I don't have too much I can add about furthering your career once you have a job, since I am still relatively new. The essentials remain, though: keep learning new technologies and challenging yourself.

Never stop learning is the motto there...thank you !

Guy’s Answer


Hi Alisha! As you can see from my title, I do not focus on programming but nonetheless I must know, intimately, several languages so that I can do my job. Though I did start wanting to be a programmer and took computer science classes, that road did not pan out for me. But, again, I do program almost everyday.

There is a cat named Bucky on the newboston youtube channel that offers up lessons on many languages, and he is funny to boot. If you are interested, just dig in. Nothing stopping you!
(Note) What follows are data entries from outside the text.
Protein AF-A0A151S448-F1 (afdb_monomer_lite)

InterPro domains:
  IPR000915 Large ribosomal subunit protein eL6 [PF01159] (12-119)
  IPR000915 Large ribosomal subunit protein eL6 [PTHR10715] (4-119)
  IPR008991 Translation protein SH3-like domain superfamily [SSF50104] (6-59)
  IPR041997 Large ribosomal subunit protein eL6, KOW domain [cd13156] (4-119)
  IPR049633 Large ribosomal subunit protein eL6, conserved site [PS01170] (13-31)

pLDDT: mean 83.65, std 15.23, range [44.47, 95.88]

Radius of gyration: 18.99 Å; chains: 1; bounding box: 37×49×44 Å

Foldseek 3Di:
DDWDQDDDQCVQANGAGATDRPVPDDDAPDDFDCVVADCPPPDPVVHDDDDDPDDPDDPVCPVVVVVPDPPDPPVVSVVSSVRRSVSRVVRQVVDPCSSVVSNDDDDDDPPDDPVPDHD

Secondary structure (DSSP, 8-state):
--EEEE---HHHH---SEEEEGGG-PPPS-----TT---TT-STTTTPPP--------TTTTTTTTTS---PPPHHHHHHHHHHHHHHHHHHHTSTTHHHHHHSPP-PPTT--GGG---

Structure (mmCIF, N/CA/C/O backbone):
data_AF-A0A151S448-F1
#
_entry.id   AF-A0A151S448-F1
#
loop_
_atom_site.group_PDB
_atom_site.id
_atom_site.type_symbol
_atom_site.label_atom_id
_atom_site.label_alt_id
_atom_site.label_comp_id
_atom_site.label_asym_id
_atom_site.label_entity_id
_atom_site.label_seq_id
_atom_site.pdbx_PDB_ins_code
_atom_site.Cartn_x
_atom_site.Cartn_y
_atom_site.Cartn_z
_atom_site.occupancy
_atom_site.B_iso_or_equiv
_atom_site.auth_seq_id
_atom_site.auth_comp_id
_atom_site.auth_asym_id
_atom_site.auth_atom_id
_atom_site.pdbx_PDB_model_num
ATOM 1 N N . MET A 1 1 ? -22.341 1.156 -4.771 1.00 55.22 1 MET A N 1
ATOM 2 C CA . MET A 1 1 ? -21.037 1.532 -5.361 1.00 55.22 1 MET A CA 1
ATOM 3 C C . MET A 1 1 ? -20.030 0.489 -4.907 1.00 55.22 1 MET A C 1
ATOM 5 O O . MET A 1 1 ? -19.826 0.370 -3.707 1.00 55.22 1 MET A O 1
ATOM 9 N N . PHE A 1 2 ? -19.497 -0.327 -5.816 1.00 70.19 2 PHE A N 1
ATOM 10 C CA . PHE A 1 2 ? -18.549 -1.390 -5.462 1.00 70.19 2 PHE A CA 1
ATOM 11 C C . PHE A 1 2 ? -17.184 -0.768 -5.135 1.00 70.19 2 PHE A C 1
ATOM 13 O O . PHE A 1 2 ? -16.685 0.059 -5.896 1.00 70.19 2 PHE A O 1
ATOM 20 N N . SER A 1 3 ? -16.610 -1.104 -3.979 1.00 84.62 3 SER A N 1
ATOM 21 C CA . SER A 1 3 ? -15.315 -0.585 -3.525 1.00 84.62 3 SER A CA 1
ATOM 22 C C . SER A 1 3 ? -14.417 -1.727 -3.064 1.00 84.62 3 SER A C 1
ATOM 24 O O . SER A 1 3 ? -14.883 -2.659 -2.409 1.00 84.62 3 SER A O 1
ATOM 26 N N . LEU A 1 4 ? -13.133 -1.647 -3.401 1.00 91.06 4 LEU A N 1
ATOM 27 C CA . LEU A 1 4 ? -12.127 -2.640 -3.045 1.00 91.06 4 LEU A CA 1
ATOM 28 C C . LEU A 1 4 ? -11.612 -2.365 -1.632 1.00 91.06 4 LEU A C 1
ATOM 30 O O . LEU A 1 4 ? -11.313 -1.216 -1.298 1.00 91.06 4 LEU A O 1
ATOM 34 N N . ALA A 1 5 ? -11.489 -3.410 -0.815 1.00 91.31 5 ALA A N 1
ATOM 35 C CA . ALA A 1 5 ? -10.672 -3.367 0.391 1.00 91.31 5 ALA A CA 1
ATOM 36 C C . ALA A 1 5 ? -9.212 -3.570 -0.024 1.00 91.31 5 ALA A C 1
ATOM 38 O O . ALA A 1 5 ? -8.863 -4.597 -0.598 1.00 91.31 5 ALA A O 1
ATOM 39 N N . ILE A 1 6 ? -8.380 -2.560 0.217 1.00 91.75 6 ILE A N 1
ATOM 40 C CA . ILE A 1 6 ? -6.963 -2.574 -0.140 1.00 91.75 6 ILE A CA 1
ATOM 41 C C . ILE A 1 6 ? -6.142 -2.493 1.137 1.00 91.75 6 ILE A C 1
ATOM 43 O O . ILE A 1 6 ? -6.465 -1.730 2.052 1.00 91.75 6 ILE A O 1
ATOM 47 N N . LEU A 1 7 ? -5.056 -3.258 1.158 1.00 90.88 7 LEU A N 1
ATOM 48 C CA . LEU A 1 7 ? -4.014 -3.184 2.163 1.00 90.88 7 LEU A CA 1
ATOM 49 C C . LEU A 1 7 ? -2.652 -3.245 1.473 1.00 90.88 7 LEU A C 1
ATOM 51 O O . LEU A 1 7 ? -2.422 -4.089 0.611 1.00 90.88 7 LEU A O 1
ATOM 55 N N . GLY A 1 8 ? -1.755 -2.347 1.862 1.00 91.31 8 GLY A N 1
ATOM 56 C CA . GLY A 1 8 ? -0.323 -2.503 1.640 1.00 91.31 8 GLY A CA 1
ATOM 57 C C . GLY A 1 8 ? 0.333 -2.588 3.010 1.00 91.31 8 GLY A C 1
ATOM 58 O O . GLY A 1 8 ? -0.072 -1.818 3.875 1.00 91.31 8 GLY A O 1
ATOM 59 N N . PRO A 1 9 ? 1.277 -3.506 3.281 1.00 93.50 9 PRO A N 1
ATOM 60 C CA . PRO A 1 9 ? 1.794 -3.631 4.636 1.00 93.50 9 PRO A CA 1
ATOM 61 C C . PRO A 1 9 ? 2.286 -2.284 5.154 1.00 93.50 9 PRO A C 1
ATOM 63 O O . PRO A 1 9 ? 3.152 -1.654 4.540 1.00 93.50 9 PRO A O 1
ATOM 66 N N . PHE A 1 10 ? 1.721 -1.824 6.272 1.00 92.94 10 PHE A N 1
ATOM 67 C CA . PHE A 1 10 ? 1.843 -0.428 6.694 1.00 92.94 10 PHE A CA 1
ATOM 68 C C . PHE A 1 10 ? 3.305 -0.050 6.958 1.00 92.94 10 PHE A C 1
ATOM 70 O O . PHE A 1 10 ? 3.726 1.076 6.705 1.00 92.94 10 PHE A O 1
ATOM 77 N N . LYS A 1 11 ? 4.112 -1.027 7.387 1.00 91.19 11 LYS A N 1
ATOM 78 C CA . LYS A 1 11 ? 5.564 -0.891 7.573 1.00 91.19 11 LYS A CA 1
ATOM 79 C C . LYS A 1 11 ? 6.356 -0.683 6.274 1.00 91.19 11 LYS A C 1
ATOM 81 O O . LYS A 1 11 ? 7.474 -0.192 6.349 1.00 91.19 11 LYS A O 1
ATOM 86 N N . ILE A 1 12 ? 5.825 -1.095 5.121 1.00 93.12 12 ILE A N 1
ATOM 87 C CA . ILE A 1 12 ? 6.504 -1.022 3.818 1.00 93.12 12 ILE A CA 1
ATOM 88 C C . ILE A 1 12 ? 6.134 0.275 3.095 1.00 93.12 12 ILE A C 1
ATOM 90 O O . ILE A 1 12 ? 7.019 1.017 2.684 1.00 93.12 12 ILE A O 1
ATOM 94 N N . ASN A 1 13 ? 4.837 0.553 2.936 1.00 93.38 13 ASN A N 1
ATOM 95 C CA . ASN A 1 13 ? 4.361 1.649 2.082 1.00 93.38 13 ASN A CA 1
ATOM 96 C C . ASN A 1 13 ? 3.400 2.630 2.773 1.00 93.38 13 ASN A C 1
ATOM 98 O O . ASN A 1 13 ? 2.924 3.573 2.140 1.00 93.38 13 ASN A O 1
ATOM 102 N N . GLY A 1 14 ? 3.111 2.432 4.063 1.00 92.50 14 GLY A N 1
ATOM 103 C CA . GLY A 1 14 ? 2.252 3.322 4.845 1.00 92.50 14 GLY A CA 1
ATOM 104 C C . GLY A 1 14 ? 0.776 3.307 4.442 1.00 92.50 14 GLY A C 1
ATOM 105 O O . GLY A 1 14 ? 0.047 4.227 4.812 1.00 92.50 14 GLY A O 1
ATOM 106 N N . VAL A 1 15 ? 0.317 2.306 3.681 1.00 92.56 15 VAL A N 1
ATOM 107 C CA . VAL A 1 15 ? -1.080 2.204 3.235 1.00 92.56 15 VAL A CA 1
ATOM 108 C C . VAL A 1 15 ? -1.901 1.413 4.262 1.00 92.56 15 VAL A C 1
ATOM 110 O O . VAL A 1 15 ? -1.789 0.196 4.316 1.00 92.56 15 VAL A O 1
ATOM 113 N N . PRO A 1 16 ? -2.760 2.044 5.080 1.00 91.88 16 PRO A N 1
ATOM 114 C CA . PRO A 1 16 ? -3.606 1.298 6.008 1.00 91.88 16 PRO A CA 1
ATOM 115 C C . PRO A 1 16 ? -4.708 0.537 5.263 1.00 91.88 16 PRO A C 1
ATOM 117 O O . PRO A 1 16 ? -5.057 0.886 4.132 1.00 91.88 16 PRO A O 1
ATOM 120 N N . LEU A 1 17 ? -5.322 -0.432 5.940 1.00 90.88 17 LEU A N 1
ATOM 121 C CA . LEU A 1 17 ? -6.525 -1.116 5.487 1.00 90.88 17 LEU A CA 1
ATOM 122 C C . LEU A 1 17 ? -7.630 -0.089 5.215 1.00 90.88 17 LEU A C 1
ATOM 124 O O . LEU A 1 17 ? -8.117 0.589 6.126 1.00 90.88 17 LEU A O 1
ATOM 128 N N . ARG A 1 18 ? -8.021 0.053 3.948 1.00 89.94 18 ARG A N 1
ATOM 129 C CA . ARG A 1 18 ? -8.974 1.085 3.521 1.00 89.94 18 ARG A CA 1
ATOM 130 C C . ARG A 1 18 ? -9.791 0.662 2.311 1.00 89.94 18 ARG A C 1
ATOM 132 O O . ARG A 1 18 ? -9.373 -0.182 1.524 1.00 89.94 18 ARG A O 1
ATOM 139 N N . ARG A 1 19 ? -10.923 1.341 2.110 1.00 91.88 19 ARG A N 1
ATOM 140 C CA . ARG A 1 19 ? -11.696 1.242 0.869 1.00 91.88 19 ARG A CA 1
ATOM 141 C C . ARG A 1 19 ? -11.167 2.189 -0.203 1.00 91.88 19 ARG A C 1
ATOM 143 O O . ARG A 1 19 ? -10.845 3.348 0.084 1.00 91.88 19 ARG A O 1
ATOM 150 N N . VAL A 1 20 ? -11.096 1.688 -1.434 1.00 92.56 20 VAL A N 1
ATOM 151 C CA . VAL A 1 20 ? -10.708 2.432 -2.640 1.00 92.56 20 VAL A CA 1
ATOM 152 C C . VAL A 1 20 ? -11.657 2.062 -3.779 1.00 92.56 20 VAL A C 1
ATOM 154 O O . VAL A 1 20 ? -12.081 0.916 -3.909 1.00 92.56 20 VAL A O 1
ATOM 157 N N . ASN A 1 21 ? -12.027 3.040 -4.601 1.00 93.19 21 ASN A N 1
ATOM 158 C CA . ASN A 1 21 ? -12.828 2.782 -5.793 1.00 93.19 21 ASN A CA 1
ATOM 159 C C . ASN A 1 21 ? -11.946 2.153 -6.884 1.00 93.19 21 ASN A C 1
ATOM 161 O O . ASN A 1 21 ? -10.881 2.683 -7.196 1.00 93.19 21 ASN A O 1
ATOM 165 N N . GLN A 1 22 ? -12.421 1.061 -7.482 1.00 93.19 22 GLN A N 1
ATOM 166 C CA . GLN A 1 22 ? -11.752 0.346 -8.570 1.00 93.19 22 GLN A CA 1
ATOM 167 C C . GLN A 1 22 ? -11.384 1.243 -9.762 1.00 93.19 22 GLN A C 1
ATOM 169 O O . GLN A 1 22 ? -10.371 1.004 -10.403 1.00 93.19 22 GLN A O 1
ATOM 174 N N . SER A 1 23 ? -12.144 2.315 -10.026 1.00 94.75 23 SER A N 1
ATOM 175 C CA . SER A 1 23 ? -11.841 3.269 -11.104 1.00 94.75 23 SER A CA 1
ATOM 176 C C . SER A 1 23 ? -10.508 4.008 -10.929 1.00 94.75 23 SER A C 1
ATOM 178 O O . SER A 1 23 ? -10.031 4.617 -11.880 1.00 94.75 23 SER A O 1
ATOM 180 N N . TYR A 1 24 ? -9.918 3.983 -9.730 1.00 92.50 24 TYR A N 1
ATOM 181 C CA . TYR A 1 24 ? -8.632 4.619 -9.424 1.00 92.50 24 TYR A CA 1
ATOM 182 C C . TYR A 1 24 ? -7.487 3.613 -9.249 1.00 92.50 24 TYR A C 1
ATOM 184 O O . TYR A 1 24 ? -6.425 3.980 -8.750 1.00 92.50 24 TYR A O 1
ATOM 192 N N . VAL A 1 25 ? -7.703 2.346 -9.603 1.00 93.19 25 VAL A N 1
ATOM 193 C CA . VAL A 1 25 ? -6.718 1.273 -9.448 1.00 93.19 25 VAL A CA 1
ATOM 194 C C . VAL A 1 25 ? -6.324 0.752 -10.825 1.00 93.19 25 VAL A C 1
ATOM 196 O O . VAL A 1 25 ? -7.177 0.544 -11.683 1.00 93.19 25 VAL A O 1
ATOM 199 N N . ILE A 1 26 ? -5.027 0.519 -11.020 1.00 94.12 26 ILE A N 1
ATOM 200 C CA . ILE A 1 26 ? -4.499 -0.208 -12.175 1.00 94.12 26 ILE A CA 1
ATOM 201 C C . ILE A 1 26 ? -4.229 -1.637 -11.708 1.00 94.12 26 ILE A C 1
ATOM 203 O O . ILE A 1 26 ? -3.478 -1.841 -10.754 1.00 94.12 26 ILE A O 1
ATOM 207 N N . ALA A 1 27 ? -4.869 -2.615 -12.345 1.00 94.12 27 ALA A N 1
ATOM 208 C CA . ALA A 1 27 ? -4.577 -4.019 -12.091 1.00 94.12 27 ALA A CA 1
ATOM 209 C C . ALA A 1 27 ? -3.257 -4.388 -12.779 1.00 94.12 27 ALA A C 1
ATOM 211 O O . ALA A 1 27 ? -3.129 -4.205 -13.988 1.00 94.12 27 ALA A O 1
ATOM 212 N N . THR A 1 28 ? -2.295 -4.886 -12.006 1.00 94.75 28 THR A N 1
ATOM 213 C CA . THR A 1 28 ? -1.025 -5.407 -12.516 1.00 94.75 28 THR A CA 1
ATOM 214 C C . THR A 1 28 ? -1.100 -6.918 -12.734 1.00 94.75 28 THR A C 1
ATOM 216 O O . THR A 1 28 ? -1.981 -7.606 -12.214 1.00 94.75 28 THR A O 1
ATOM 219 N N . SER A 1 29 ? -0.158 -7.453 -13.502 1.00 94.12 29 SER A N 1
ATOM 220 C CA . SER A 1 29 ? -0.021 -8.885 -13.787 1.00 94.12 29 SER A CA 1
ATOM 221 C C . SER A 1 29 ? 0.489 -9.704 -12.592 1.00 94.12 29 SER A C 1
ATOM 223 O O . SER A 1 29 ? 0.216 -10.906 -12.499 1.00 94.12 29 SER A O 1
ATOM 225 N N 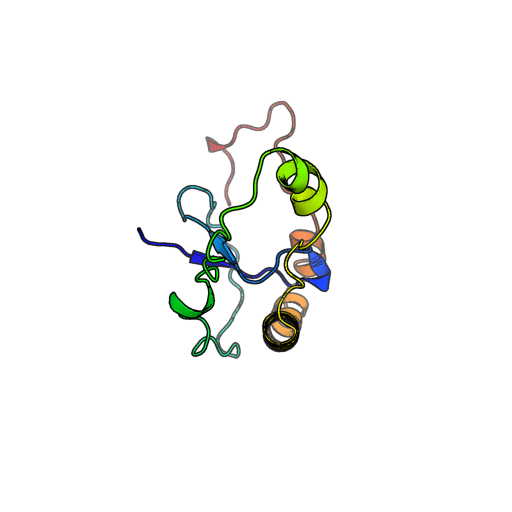. THR A 1 30 ? 1.197 -9.066 -11.656 1.00 93.12 30 THR A N 1
ATOM 226 C CA . THR A 1 30 ? 1.761 -9.708 -10.463 1.00 93.12 30 THR A CA 1
ATOM 227 C C . THR A 1 30 ? 0.668 -10.174 -9.505 1.00 93.12 30 THR A C 1
ATOM 229 O O . THR A 1 30 ? -0.200 -9.401 -9.101 1.00 93.12 30 THR A O 1
ATOM 232 N N . LYS A 1 31 ? 0.751 -11.435 -9.071 1.00 92.44 31 LYS A N 1
ATOM 233 C CA . LYS A 1 31 ? -0.167 -12.027 -8.091 1.00 92.44 31 LYS A CA 1
ATOM 234 C C . LYS A 1 31 ? 0.596 -12.438 -6.840 1.00 92.44 31 LYS A C 1
ATOM 236 O O . LYS A 1 31 ? 1.682 -13.001 -6.931 1.00 92.44 31 LYS A O 1
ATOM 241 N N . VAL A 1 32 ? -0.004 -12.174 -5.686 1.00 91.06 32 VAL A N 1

Youtube and hundreds of other websites can give all of the free programming tutorials that you can stand.

Now, the ladder part. To climb any ladder, you have to be good or be lucky. As many would say and agree that it is better to be good than lucky. With lucky, you may run right out of luck if you lucky charm leaves the company. Then you will have to produce. But when you are good, you succeed and finish your projects on time. When you feel like you can handle it you let your manager know you want more responsibility. If that strategy doesn't result in reward, ie promotions, then know that sometimes you have to leave to get that next big gig. Very common. Be demanding about your career path. Being assertive and learn how (if you are not yet) feel confident in your skills and leadership abilities. So, Good Luck. Our part of the workforce is a cool place to be and you can be a part of it, maybe even one of the future leader!